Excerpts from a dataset

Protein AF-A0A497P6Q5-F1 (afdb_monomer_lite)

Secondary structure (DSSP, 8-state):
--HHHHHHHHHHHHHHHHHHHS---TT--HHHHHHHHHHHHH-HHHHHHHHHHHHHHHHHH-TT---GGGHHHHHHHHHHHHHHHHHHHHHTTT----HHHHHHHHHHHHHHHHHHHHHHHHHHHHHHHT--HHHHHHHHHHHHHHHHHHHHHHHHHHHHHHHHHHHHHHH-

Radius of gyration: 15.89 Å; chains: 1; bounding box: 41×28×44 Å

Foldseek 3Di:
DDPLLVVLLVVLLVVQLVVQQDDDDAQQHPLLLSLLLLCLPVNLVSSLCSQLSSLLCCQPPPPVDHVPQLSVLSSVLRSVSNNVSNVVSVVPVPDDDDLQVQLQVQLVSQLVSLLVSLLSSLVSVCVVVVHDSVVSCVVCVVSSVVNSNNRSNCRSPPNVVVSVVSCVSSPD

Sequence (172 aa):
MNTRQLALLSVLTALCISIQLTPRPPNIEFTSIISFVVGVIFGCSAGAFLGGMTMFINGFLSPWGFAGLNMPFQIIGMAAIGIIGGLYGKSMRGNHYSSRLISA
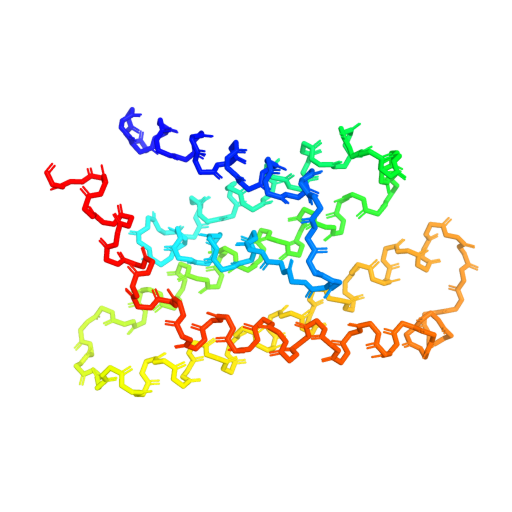EAAVLGAFLTLIYDIVTNAGFALLFKLDLIFVLIIGIWFSIIHVFTNSVLFGLSFLPLSKIIKQLYGG

Structure (mmCIF, N/CA/C/O backbone):
data_AF-A0A497P6Q5-F1
#
_entry.id   AF-A0A497P6Q5-F1
#
loop_
_atom_site.group_PDB
_atom_site.id
_atom_site.type_symbol
_atom_site.label_atom_id
_atom_site.label_alt_id
_atom_site.label_comp_id
_atom_site.label_asym_id
_atom_site.label_entity_id
_atom_site.label_seq_id
_atom_site.pdbx_PDB_ins_code
_atom_site.Cartn_x
_atom_site.Cartn_y
_atom_site.Cartn_z
_atom_site.occupancy
_atom_site.B_iso_or_equiv
_atom_site.auth_seq_id
_atom_site.auth_comp_id
_atom_site.auth_asym_id
_atom_site.auth_atom_id
_atom_site.pdbx_PDB_model_num
ATOM 1 N N . MET A 1 1 ? -22.195 3.594 -2.051 1.00 74.25 1 MET A N 1
ATOM 2 C CA . MET A 1 1 ? -21.123 4.495 -1.580 1.00 74.25 1 MET A CA 1
ATOM 3 C C . MET A 1 1 ? -21.758 5.851 -1.319 1.00 74.25 1 MET A C 1
ATOM 5 O O . MET A 1 1 ? -22.428 6.343 -2.215 1.00 74.25 1 MET A O 1
ATOM 9 N N . ASN A 1 2 ? -21.665 6.388 -0.100 1.00 88.44 2 ASN A N 1
ATOM 10 C CA . ASN A 1 2 ? -22.282 7.680 0.253 1.00 88.44 2 ASN A CA 1
ATOM 11 C C . ASN A 1 2 ? -21.343 8.855 -0.111 1.00 88.44 2 ASN A C 1
ATOM 13 O O . ASN A 1 2 ? -20.136 8.646 -0.237 1.00 88.44 2 ASN A O 1
ATOM 17 N N . THR A 1 3 ? -21.852 10.082 -0.242 1.00 89.31 3 THR A N 1
ATOM 18 C CA . THR A 1 3 ? -21.067 11.283 -0.590 1.00 89.31 3 THR A CA 1
ATOM 19 C C . THR A 1 3 ? -19.921 11.535 0.391 1.00 89.31 3 THR A C 1
ATOM 21 O O . THR A 1 3 ? -18.797 11.769 -0.042 1.00 89.31 3 THR A O 1
ATOM 24 N N . ARG A 1 4 ? -20.154 11.377 1.703 1.00 88.88 4 ARG A N 1
ATOM 25 C CA . ARG A 1 4 ? -19.102 11.479 2.738 1.00 88.88 4 ARG A CA 1
ATOM 26 C C . ARG A 1 4 ? -18.000 10.433 2.548 1.00 88.88 4 ARG A C 1
ATOM 28 O O . ARG A 1 4 ? -16.823 10.741 2.706 1.00 88.88 4 ARG A O 1
ATOM 35 N N . GLN A 1 5 ? -18.376 9.207 2.179 1.00 88.69 5 GLN A N 1
ATOM 36 C CA . GLN A 1 5 ? -17.423 8.125 1.920 1.00 88.69 5 GLN A CA 1
ATOM 37 C C . GLN A 1 5 ? -16.570 8.444 0.694 1.00 88.69 5 GLN A C 1
ATOM 39 O O . GLN A 1 5 ? -15.355 8.303 0.745 1.00 88.69 5 GLN A O 1
ATOM 44 N N . LEU A 1 6 ? -17.202 8.909 -0.386 1.00 90.00 6 LEU A N 1
ATOM 45 C CA . LEU A 1 6 ? -16.502 9.317 -1.598 1.00 90.00 6 LEU A CA 1
ATOM 46 C C . LEU A 1 6 ? -15.538 10.478 -1.320 1.00 90.00 6 LEU A C 1
ATOM 48 O O . LEU A 1 6 ? -14.381 10.398 -1.712 1.00 90.00 6 LEU A O 1
ATOM 52 N N . ALA A 1 7 ? -15.975 11.509 -0.591 1.00 91.88 7 ALA A N 1
ATOM 53 C CA . ALA A 1 7 ? -15.126 12.638 -0.215 1.00 91.88 7 ALA A CA 1
ATOM 54 C C . ALA A 1 7 ? -13.896 12.190 0.592 1.00 91.88 7 ALA A C 1
ATOM 56 O O . ALA A 1 7 ? -12.776 12.598 0.288 1.00 91.88 7 ALA A O 1
ATOM 57 N N . LEU A 1 8 ? -14.084 11.297 1.570 1.00 92.62 8 LEU A N 1
ATOM 58 C CA . LEU A 1 8 ? -12.979 10.740 2.348 1.00 92.62 8 LEU A CA 1
ATOM 59 C C . LEU A 1 8 ? -12.018 9.925 1.473 1.00 92.62 8 LEU A C 1
ATOM 61 O O . LEU A 1 8 ? -10.808 10.091 1.593
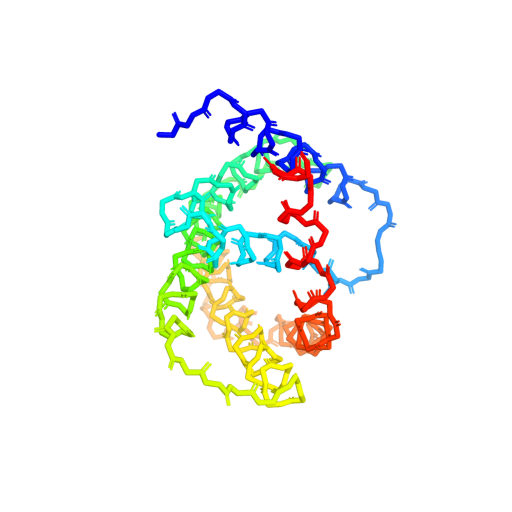 1.00 92.62 8 LEU A O 1
ATOM 65 N N . LEU A 1 9 ? -12.532 9.081 0.572 1.00 92.62 9 LEU A N 1
ATOM 66 C CA . LEU A 1 9 ? -11.700 8.326 -0.370 1.00 92.62 9 LEU A CA 1
ATOM 67 C C . LEU A 1 9 ? -10.893 9.256 -1.279 1.00 92.62 9 LEU A C 1
ATOM 69 O O . LEU A 1 9 ? -9.713 8.995 -1.498 1.00 92.62 9 LEU A O 1
ATOM 73 N N . SER A 1 10 ? -11.482 10.353 -1.759 1.00 92.19 10 SER A N 1
ATOM 74 C CA . SER A 1 10 ? -10.778 11.355 -2.564 1.00 92.19 10 SER A CA 1
ATOM 75 C C . SER A 1 10 ? -9.643 12.019 -1.783 1.00 92.19 10 SER A C 1
ATOM 77 O O . SER A 1 10 ? -8.525 12.099 -2.286 1.00 92.19 10 SER A O 1
ATOM 79 N N . VAL A 1 11 ? -9.892 12.434 -0.535 1.00 93.94 11 VAL A N 1
ATOM 80 C CA . VAL A 1 11 ? -8.864 13.031 0.338 1.00 93.94 11 VAL A CA 1
ATOM 81 C C . VAL A 1 11 ? -7.747 12.033 0.639 1.00 93.94 11 VAL A C 1
ATOM 83 O O . VAL A 1 11 ? -6.574 12.383 0.545 1.00 93.94 11 VAL A O 1
ATOM 86 N N . LEU A 1 12 ? -8.084 10.780 0.953 1.00 93.62 12 LEU A N 1
ATOM 87 C CA . LEU A 1 12 ? -7.092 9.734 1.211 1.00 93.62 12 LEU A CA 1
ATOM 88 C C . LEU A 1 12 ? -6.287 9.381 -0.046 1.00 93.62 12 LEU A C 1
ATOM 90 O O . LEU A 1 12 ? -5.083 9.164 0.049 1.00 93.62 12 LEU A O 1
ATOM 94 N N . THR A 1 13 ? -6.919 9.370 -1.221 1.00 91.88 13 THR A N 1
ATOM 95 C CA . THR A 1 13 ? -6.231 9.157 -2.505 1.00 91.88 13 THR A CA 1
ATOM 96 C C . THR A 1 13 ? -5.242 10.291 -2.769 1.00 91.88 13 THR A C 1
ATOM 98 O O . THR A 1 13 ? -4.078 10.027 -3.063 1.00 91.88 13 THR A O 1
ATOM 101 N N . ALA A 1 14 ? -5.670 11.546 -2.589 1.00 91.62 14 ALA A N 1
ATOM 102 C CA . ALA A 1 14 ? -4.804 12.716 -2.714 1.00 91.62 14 ALA A CA 1
ATOM 103 C C . ALA A 1 14 ? -3.642 12.678 -1.710 1.00 91.62 14 ALA A C 1
ATOM 105 O O . ALA A 1 14 ? -2.505 12.951 -2.080 1.00 91.62 14 ALA A O 1
ATOM 106 N N . LEU A 1 15 ? -3.898 12.271 -0.463 1.00 92.50 15 LEU A N 1
ATOM 107 C CA . LEU A 1 15 ? -2.864 12.080 0.553 1.00 92.50 15 LEU A CA 1
ATOM 108 C C . LEU A 1 15 ? -1.835 11.025 0.122 1.00 92.50 15 LEU A C 1
ATOM 110 O O . LEU A 1 15 ? -0.637 11.285 0.205 1.00 92.50 15 LEU A O 1
ATOM 114 N N . CYS A 1 16 ? -2.280 9.863 -0.369 1.00 91.44 16 CYS A N 1
ATOM 115 C CA . CYS A 1 16 ? -1.374 8.806 -0.831 1.00 91.44 16 CYS A CA 1
ATOM 116 C C . CYS A 1 16 ? -0.510 9.274 -2.006 1.00 91.44 16 CYS A C 1
ATOM 118 O O . CYS A 1 16 ? 0.675 8.954 -2.063 1.00 91.44 16 CYS A O 1
ATOM 120 N N . ILE A 1 17 ? -1.082 10.037 -2.940 1.00 88.75 17 ILE A N 1
ATOM 121 C CA . ILE A 1 17 ? -0.332 10.614 -4.062 1.00 88.75 17 ILE A CA 1
ATOM 122 C C . ILE A 1 17 ? 0.705 11.608 -3.533 1.00 88.75 17 ILE A C 1
ATOM 124 O O . ILE A 1 17 ? 1.886 11.458 -3.823 1.00 88.75 17 ILE A O 1
ATOM 128 N N . SER A 1 18 ? 0.299 12.560 -2.692 1.00 87.94 18 SER A N 1
ATOM 129 C CA . SER A 1 18 ? 1.199 13.567 -2.119 1.00 87.94 18 SER A CA 1
ATOM 130 C C . SER A 1 18 ? 2.369 12.942 -1.359 1.00 87.94 18 SER A C 1
ATOM 132 O O . SER A 1 18 ? 3.510 13.346 -1.564 1.00 87.94 18 SER A O 1
ATOM 134 N N . ILE A 1 19 ? 2.121 11.914 -0.541 1.00 86.31 19 ILE A N 1
ATOM 135 C CA . ILE A 1 19 ? 3.179 11.200 0.193 1.00 86.31 19 ILE A CA 1
ATOM 136 C C . ILE A 1 19 ? 4.182 10.545 -0.767 1.00 86.31 19 ILE A C 1
ATOM 138 O O . ILE A 1 19 ? 5.385 10.551 -0.508 1.00 86.31 19 ILE A O 1
ATOM 142 N N . GLN A 1 20 ? 3.714 9.994 -1.889 1.00 81.12 20 GLN A N 1
ATOM 143 C CA . GLN A 1 20 ? 4.597 9.391 -2.891 1.00 81.12 20 GLN A CA 1
ATOM 144 C C . GLN A 1 20 ? 5.455 10.428 -3.631 1.00 81.12 20 GLN A C 1
ATOM 146 O O . GLN A 1 20 ? 6.545 10.077 -4.085 1.00 81.12 20 GLN A O 1
ATOM 151 N N . LEU A 1 21 ? 4.992 11.679 -3.725 1.00 77.50 21 LEU A N 1
ATOM 152 C CA . LEU A 1 21 ? 5.730 12.796 -4.324 1.00 77.50 21 LEU A CA 1
ATOM 153 C C . LEU A 1 21 ? 6.754 13.422 -3.365 1.00 77.50 21 LEU A C 1
ATOM 155 O O . LEU A 1 21 ? 7.750 13.982 -3.817 1.00 77.50 21 LEU A O 1
ATOM 159 N N . THR A 1 22 ? 6.522 13.354 -2.052 1.00 76.62 22 THR A N 1
ATOM 160 C CA . THR A 1 22 ? 7.446 13.922 -1.059 1.00 76.62 22 THR A CA 1
ATOM 161 C C . THR A 1 22 ? 8.731 13.096 -0.911 1.00 76.62 22 THR A C 1
ATOM 163 O O . THR A 1 22 ? 8.684 11.872 -1.065 1.00 76.62 22 THR A O 1
ATOM 166 N N . PRO A 1 23 ? 9.874 13.721 -0.554 1.00 65.06 23 PRO A N 1
ATOM 167 C CA . PRO A 1 23 ? 11.092 12.996 -0.206 1.00 65.06 23 PRO A CA 1
ATOM 168 C C . PRO A 1 23 ? 10.803 12.022 0.939 1.00 65.06 23 PRO A C 1
ATOM 170 O O . PRO A 1 23 ? 10.537 12.432 2.068 1.00 65.06 23 PRO A O 1
ATOM 173 N N . ARG A 1 24 ? 10.818 10.725 0.639 1.00 62.97 24 ARG A N 1
ATOM 174 C CA . ARG A 1 24 ? 10.520 9.657 1.596 1.00 62.97 24 ARG A CA 1
ATOM 175 C C . ARG A 1 24 ? 11.746 8.772 1.800 1.00 62.97 24 ARG A C 1
ATOM 177 O O . ARG A 1 24 ? 12.544 8.633 0.869 1.00 62.97 24 ARG A O 1
ATOM 184 N N . PRO A 1 25 ? 11.903 8.152 2.983 1.00 61.19 25 PRO A N 1
ATOM 185 C CA . PRO A 1 25 ? 12.910 7.122 3.170 1.00 61.19 25 PRO A CA 1
ATOM 186 C C . PRO A 1 25 ? 12.729 6.029 2.108 1.00 61.19 25 PRO A C 1
ATOM 188 O O . PRO A 1 25 ? 11.586 5.735 1.728 1.00 61.19 25 PRO A O 1
ATOM 191 N N . PRO A 1 26 ? 13.826 5.440 1.612 1.00 60.59 26 PRO A N 1
ATOM 192 C CA . PRO A 1 26 ? 13.750 4.431 0.568 1.00 60.59 26 PRO A CA 1
ATOM 193 C C . PRO A 1 26 ? 12.803 3.298 0.984 1.00 60.59 26 PRO A C 1
ATOM 195 O O . PRO A 1 26 ? 12.883 2.784 2.098 1.00 60.59 26 PRO A O 1
ATOM 198 N N . ASN A 1 27 ? 11.903 2.925 0.071 1.00 69.19 27 ASN A N 1
ATOM 199 C CA . ASN A 1 27 ? 11.020 1.757 0.175 1.00 69.19 27 ASN A CA 1
ATOM 200 C C . ASN A 1 27 ? 10.035 1.744 1.361 1.00 69.19 27 ASN A C 1
ATOM 202 O O . ASN A 1 27 ? 9.639 0.672 1.807 1.00 69.19 27 ASN A O 1
ATOM 206 N N . ILE A 1 28 ? 9.604 2.901 1.876 1.00 73.69 28 ILE A N 1
ATOM 207 C CA . ILE A 1 28 ? 8.425 2.966 2.761 1.00 73.69 28 ILE A CA 1
ATOM 208 C C . ILE A 1 28 ? 7.198 3.327 1.924 1.00 73.69 28 ILE A C 1
ATOM 210 O O . ILE A 1 28 ? 7.159 4.404 1.317 1.00 73.69 28 ILE A O 1
ATOM 214 N N . GLU A 1 29 ? 6.199 2.444 1.884 1.00 83.00 29 GLU A N 1
ATOM 215 C CA . GLU A 1 29 ? 4.975 2.640 1.108 1.00 83.00 29 GLU A CA 1
ATOM 216 C C . GLU A 1 29 ? 3.738 2.744 2.009 1.00 83.00 29 GLU A C 1
ATOM 218 O O . GLU A 1 29 ? 3.228 1.765 2.543 1.00 83.00 29 GLU A O 1
ATOM 223 N N . PHE A 1 30 ? 3.197 3.957 2.134 1.00 89.12 30 PHE A N 1
ATOM 224 C CA . PHE A 1 30 ? 1.986 4.201 2.925 1.00 89.12 30 PHE A CA 1
ATOM 225 C C . PHE A 1 30 ? 0.688 3.847 2.184 1.00 89.12 30 PHE A C 1
ATOM 227 O O . PHE A 1 30 ? -0.351 3.647 2.815 1.00 89.12 30 PHE A O 1
ATOM 234 N N . THR A 1 31 ? 0.727 3.755 0.854 1.00 92.69 31 THR A N 1
ATOM 235 C CA . THR A 1 31 ? -0.452 3.453 0.030 1.00 92.69 31 THR A CA 1
ATOM 236 C C . THR A 1 31 ? -1.042 2.084 0.369 1.00 92.69 31 THR A C 1
ATOM 238 O O . THR A 1 31 ? -2.261 1.959 0.502 1.00 92.69 31 THR A O 1
ATOM 241 N N . SER A 1 32 ? -0.190 1.075 0.576 1.00 94.50 32 SER A N 1
ATOM 242 C CA . SER A 1 32 ? -0.597 -0.302 0.875 1.00 94.50 32 SER A CA 1
ATOM 243 C C . SER A 1 32 ? -1.404 -0.392 2.170 1.00 94.50 32 SER A C 1
ATOM 245 O O . SER A 1 32 ? -2.518 -0.921 2.171 1.00 94.50 32 SER A O 1
ATOM 247 N N . ILE A 1 33 ? -0.909 0.200 3.262 1.00 95.50 33 ILE A N 1
ATOM 248 C CA . ILE A 1 33 ? -1.616 0.191 4.547 1.00 95.50 33 ILE A CA 1
ATOM 249 C C . ILE A 1 33 ? -2.903 1.022 4.508 1.00 95.50 33 ILE A C 1
ATOM 251 O O . ILE A 1 33 ? -3.915 0.599 5.068 1.00 95.50 33 ILE A O 1
ATOM 255 N N . ILE A 1 34 ? -2.916 2.170 3.822 1.00 95.69 34 ILE A N 1
ATOM 256 C CA . ILE A 1 34 ? -4.124 3.001 3.706 1.00 95.69 34 ILE A CA 1
ATOM 257 C C . ILE A 1 34 ? -5.196 2.267 2.892 1.00 95.69 34 ILE A C 1
ATOM 259 O O . ILE A 1 34 ? -6.342 2.190 3.336 1.00 95.69 34 ILE A O 1
ATOM 263 N N . SER A 1 35 ? -4.835 1.673 1.750 1.00 96.38 35 SER A N 1
ATOM 264 C CA . SER A 1 35 ? -5.748 0.859 0.936 1.00 96.38 35 SER A CA 1
ATOM 265 C C . SER A 1 35 ? -6.284 -0.339 1.719 1.00 96.38 35 SER A C 1
ATOM 267 O O . SER A 1 35 ? -7.495 -0.581 1.720 1.00 96.38 35 SER A O 1
ATOM 269 N N . PHE A 1 36 ? -5.420 -1.027 2.468 1.00 97.00 36 PHE A N 1
ATOM 270 C CA . PHE A 1 36 ? -5.813 -2.137 3.328 1.00 97.00 36 PHE A CA 1
ATOM 271 C C . PHE A 1 36 ? -6.808 -1.703 4.414 1.00 97.00 36 PHE A C 1
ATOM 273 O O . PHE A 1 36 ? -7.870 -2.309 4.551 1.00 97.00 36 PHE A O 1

### Problem
The lines from the one with "ATOM 235 C CA" through the final line of the data are to be reproduced exactly, both included, with no other lines.

### Answer to this task
ATOM 235 C CA . THR A 1 31 ? -0.452 3.453 0.030 1.00 92.69 31 THR A CA 1
ATOM 236 C C . THR A 1 31 ? -1.042 2.084 0.369 1.00 92.69 31 THR A C 1
ATOM 238 O O . THR A 1 31 ? -2.261 1.959 0.502 1.00 92.69 31 THR A O 1
ATOM 241 N N . SER A 1 32 ? -0.190 1.075 0.576 1.00 94.50 32 SER A N 1
ATOM 242 C CA . SER A 1 32 ? -0.597 -0.302 0.875 1.00 94.50 32 SER A CA 1
ATOM 243 C C . SER A 1 32 ? -1.404 -0.392 2.170 1.00 94.50 32 SER A C 1
ATOM 245 O O . SER A 1 32 ? -2.518 -0.921 2.171 1.00 94.50 32 SER A O 1
ATOM 247 N N . ILE A 1 33 ? -0.909 0.200 3.262 1.00 95.50 33 ILE A N 1
ATOM 248 C CA . ILE A 1 33 ? -1.616 0.191 4.547 1.00 95.50 33 ILE A CA 1
ATOM 249 C C . ILE A 1 33 ? -2.903 1.022 4.508 1.00 95.50 33 ILE A C 1
ATOM 251 O O . ILE A 1 33 ? -3.915 0.599 5.068 1.00 95.50 33 ILE A O 1
ATOM 255 N N . ILE A 1 34 ? -2.916 2.170 3.822 1.00 95.69 34 ILE A N 1
ATOM 256 C CA . ILE A 1 34 ? -4.124 3.001 3.706 1.00 95.69 34 ILE A CA 1
ATOM 257 C C . ILE A 1 34 ? -5.196 2.267 2.892 1.00 95.69 34 ILE A C 1
ATOM 259 O O . ILE A 1 34 ? -6.342 2.190 3.336 1.00 95.69 34 ILE A O 1
ATOM 263 N N . SER A 1 35 ? -4.835 1.673 1.750 1.00 96.38 35 SER A N 1
ATOM 264 C CA . SER A 1 35 ? -5.748 0.859 0.936 1.00 96.38 35 SER A CA 1
ATOM 265 C C . SER A 1 35 ? -6.284 -0.339 1.719 1.00 96.38 35 SER A C 1
ATOM 267 O O . SER A 1 35 ? -7.495 -0.581 1.720 1.00 96.38 35 SER A O 1
ATOM 269 N N . PHE A 1 36 ? -5.420 -1.027 2.468 1.00 97.00 36 PHE A N 1
ATOM 270 C CA . PHE A 1 36 ? -5.813 -2.137 3.328 1.00 97.00 36 PHE A CA 1
ATOM 271 C C . PHE A 1 36 ? -6.808 -1.703 4.414 1.00 97.00 36 PHE A C 1
ATOM 273 O O . PHE A 1 36 ? -7.870 -2.309 4.551 1.00 97.00 36 PHE A O 1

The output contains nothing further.